(Records from a data source)

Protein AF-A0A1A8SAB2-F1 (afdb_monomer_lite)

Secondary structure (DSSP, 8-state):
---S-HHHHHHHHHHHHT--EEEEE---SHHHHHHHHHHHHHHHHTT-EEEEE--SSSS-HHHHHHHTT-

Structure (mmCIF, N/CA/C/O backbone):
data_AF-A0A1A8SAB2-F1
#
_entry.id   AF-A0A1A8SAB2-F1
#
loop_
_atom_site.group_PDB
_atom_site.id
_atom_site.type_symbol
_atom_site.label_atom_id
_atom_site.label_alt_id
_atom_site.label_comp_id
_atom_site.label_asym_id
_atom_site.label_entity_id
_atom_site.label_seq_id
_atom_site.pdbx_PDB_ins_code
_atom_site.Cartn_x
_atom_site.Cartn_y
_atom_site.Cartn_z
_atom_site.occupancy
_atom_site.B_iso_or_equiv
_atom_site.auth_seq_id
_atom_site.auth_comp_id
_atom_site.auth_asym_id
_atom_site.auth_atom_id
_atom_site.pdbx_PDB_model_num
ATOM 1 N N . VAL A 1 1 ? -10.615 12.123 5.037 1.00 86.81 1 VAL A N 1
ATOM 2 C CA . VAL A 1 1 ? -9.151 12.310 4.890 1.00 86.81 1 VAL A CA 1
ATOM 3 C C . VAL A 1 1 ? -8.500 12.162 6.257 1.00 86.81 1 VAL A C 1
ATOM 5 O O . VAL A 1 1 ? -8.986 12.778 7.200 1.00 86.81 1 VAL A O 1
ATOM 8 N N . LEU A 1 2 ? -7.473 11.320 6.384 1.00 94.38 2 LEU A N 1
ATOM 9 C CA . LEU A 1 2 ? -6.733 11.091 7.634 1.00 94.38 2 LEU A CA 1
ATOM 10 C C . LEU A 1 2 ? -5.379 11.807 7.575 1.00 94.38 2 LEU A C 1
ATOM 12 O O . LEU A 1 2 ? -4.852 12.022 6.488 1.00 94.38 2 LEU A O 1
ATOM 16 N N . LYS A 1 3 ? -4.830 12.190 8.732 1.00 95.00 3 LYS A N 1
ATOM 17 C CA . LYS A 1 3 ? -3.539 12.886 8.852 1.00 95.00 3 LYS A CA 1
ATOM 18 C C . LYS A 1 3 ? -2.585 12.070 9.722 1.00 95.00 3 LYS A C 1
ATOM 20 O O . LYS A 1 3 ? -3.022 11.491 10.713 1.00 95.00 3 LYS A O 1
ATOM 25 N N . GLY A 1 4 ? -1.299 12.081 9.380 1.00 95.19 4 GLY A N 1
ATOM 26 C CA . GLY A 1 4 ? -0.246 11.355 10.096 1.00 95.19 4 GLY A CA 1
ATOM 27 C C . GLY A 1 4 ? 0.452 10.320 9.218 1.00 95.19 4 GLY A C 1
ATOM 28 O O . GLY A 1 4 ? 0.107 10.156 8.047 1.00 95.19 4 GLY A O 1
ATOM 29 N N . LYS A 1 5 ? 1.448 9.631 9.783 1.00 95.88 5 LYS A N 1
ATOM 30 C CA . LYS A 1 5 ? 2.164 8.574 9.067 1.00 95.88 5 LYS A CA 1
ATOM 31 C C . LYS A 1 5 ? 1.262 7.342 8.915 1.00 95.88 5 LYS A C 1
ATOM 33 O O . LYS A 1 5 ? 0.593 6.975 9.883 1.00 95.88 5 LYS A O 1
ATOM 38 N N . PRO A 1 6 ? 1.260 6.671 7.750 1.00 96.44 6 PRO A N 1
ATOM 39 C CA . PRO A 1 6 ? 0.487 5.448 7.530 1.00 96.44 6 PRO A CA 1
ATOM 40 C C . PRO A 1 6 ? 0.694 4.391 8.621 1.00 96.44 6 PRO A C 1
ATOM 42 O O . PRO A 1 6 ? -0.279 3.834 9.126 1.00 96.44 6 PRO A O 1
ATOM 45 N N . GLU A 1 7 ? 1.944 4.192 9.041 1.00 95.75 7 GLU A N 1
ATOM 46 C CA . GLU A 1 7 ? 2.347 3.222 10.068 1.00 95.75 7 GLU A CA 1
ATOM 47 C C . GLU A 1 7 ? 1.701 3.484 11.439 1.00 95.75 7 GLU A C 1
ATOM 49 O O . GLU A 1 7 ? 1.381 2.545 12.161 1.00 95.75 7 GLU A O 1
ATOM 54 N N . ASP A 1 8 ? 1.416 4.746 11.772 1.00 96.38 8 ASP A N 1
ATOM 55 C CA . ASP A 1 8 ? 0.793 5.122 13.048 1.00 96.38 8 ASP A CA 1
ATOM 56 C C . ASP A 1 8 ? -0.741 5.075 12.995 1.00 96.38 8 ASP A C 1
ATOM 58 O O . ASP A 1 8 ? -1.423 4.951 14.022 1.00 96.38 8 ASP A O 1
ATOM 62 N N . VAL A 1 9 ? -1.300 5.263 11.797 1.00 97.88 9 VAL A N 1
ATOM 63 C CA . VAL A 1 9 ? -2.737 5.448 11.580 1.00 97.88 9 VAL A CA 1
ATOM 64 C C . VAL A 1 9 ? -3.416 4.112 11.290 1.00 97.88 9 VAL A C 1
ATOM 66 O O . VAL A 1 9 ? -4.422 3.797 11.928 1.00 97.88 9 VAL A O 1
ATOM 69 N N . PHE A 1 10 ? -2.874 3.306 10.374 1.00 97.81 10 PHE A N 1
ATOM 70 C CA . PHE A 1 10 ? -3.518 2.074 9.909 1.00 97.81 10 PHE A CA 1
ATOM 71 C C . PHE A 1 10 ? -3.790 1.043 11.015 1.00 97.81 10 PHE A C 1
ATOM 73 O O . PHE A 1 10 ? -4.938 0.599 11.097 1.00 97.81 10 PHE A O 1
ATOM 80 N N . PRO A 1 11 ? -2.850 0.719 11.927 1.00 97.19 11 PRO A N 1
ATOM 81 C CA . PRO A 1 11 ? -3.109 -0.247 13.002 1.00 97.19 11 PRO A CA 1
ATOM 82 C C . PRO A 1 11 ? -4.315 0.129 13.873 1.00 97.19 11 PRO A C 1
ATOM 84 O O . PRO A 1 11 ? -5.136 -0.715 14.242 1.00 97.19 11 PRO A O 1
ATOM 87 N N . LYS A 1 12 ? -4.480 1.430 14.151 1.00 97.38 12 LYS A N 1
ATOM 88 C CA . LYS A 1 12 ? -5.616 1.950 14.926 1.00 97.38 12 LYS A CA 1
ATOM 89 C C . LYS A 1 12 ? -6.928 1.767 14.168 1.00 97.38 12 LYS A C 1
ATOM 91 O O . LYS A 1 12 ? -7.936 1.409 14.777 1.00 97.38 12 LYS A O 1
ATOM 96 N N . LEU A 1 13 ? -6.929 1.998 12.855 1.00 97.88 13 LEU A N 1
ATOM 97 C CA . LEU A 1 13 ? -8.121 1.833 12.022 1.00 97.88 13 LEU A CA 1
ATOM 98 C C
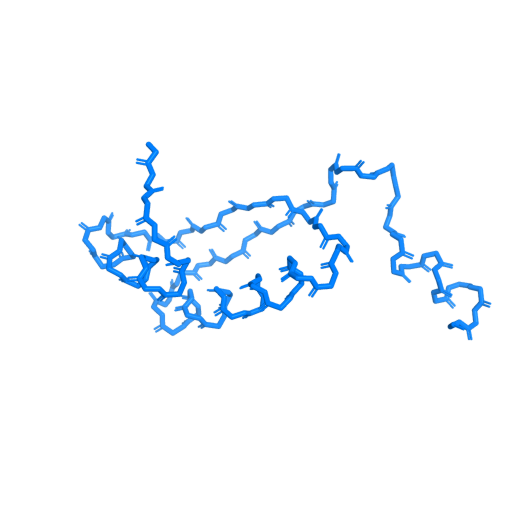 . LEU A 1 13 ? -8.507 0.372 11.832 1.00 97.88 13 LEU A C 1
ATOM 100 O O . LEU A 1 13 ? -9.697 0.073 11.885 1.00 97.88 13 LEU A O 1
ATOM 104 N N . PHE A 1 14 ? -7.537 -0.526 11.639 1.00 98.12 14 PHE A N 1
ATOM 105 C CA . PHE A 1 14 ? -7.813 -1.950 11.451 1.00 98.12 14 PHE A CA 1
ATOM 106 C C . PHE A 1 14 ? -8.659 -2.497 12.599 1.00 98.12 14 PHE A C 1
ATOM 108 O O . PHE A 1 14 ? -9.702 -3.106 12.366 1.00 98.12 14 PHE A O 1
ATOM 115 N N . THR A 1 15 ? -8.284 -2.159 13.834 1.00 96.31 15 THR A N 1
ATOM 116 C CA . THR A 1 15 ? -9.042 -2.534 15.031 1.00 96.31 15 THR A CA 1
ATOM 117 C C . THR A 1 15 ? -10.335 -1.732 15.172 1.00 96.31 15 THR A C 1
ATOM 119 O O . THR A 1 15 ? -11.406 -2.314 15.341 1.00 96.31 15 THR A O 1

[Exercise directions]:
For this exercise, set down the lines in the entries above from the one with "ATOM 91 O O" through the one with "ATOM 108 O O" exactly as written, without any pictures.

[Answer section]:
ATOM 91 O O . LYS A 1 12 ? -7.936 1.409 14.777 1.00 97.38 12 LYS A O 1
ATOM 96 N N . LEU A 1 13 ? -6.929 1.998 12.855 1.00 97.88 13 LEU A N 1
ATOM 97 C CA . LEU A 1 13 ? -8.121 1.833 12.022 1.00 97.88 13 LEU A CA 1
ATOM 98 C C
 . LEU A 1 13 ? -8.507 0.372 11.832 1.00 97.88 13 LEU A C 1
ATOM 100 O O . LEU A 1 13 ? -9.697 0.073 11.885 1.00 97.88 13 LEU A O 1
ATOM 104 N N . PHE A 1 14 ? -7.537 -0.526 11.639 1.00 98.12 14 PHE A N 1
ATOM 105 C CA . PHE A 1 14 ? -7.813 -1.950 11.451 1.00 98.12 14 PHE A CA 1
ATOM 106 C C . PHE A 1 14 ? -8.659 -2.497 12.599 1.00 98.12 14 PHE A C 1
ATOM 108 O O . PHE A 1 14 ? -9.702 -3.106 12.366 1.00 98.12 14 PHE A O 1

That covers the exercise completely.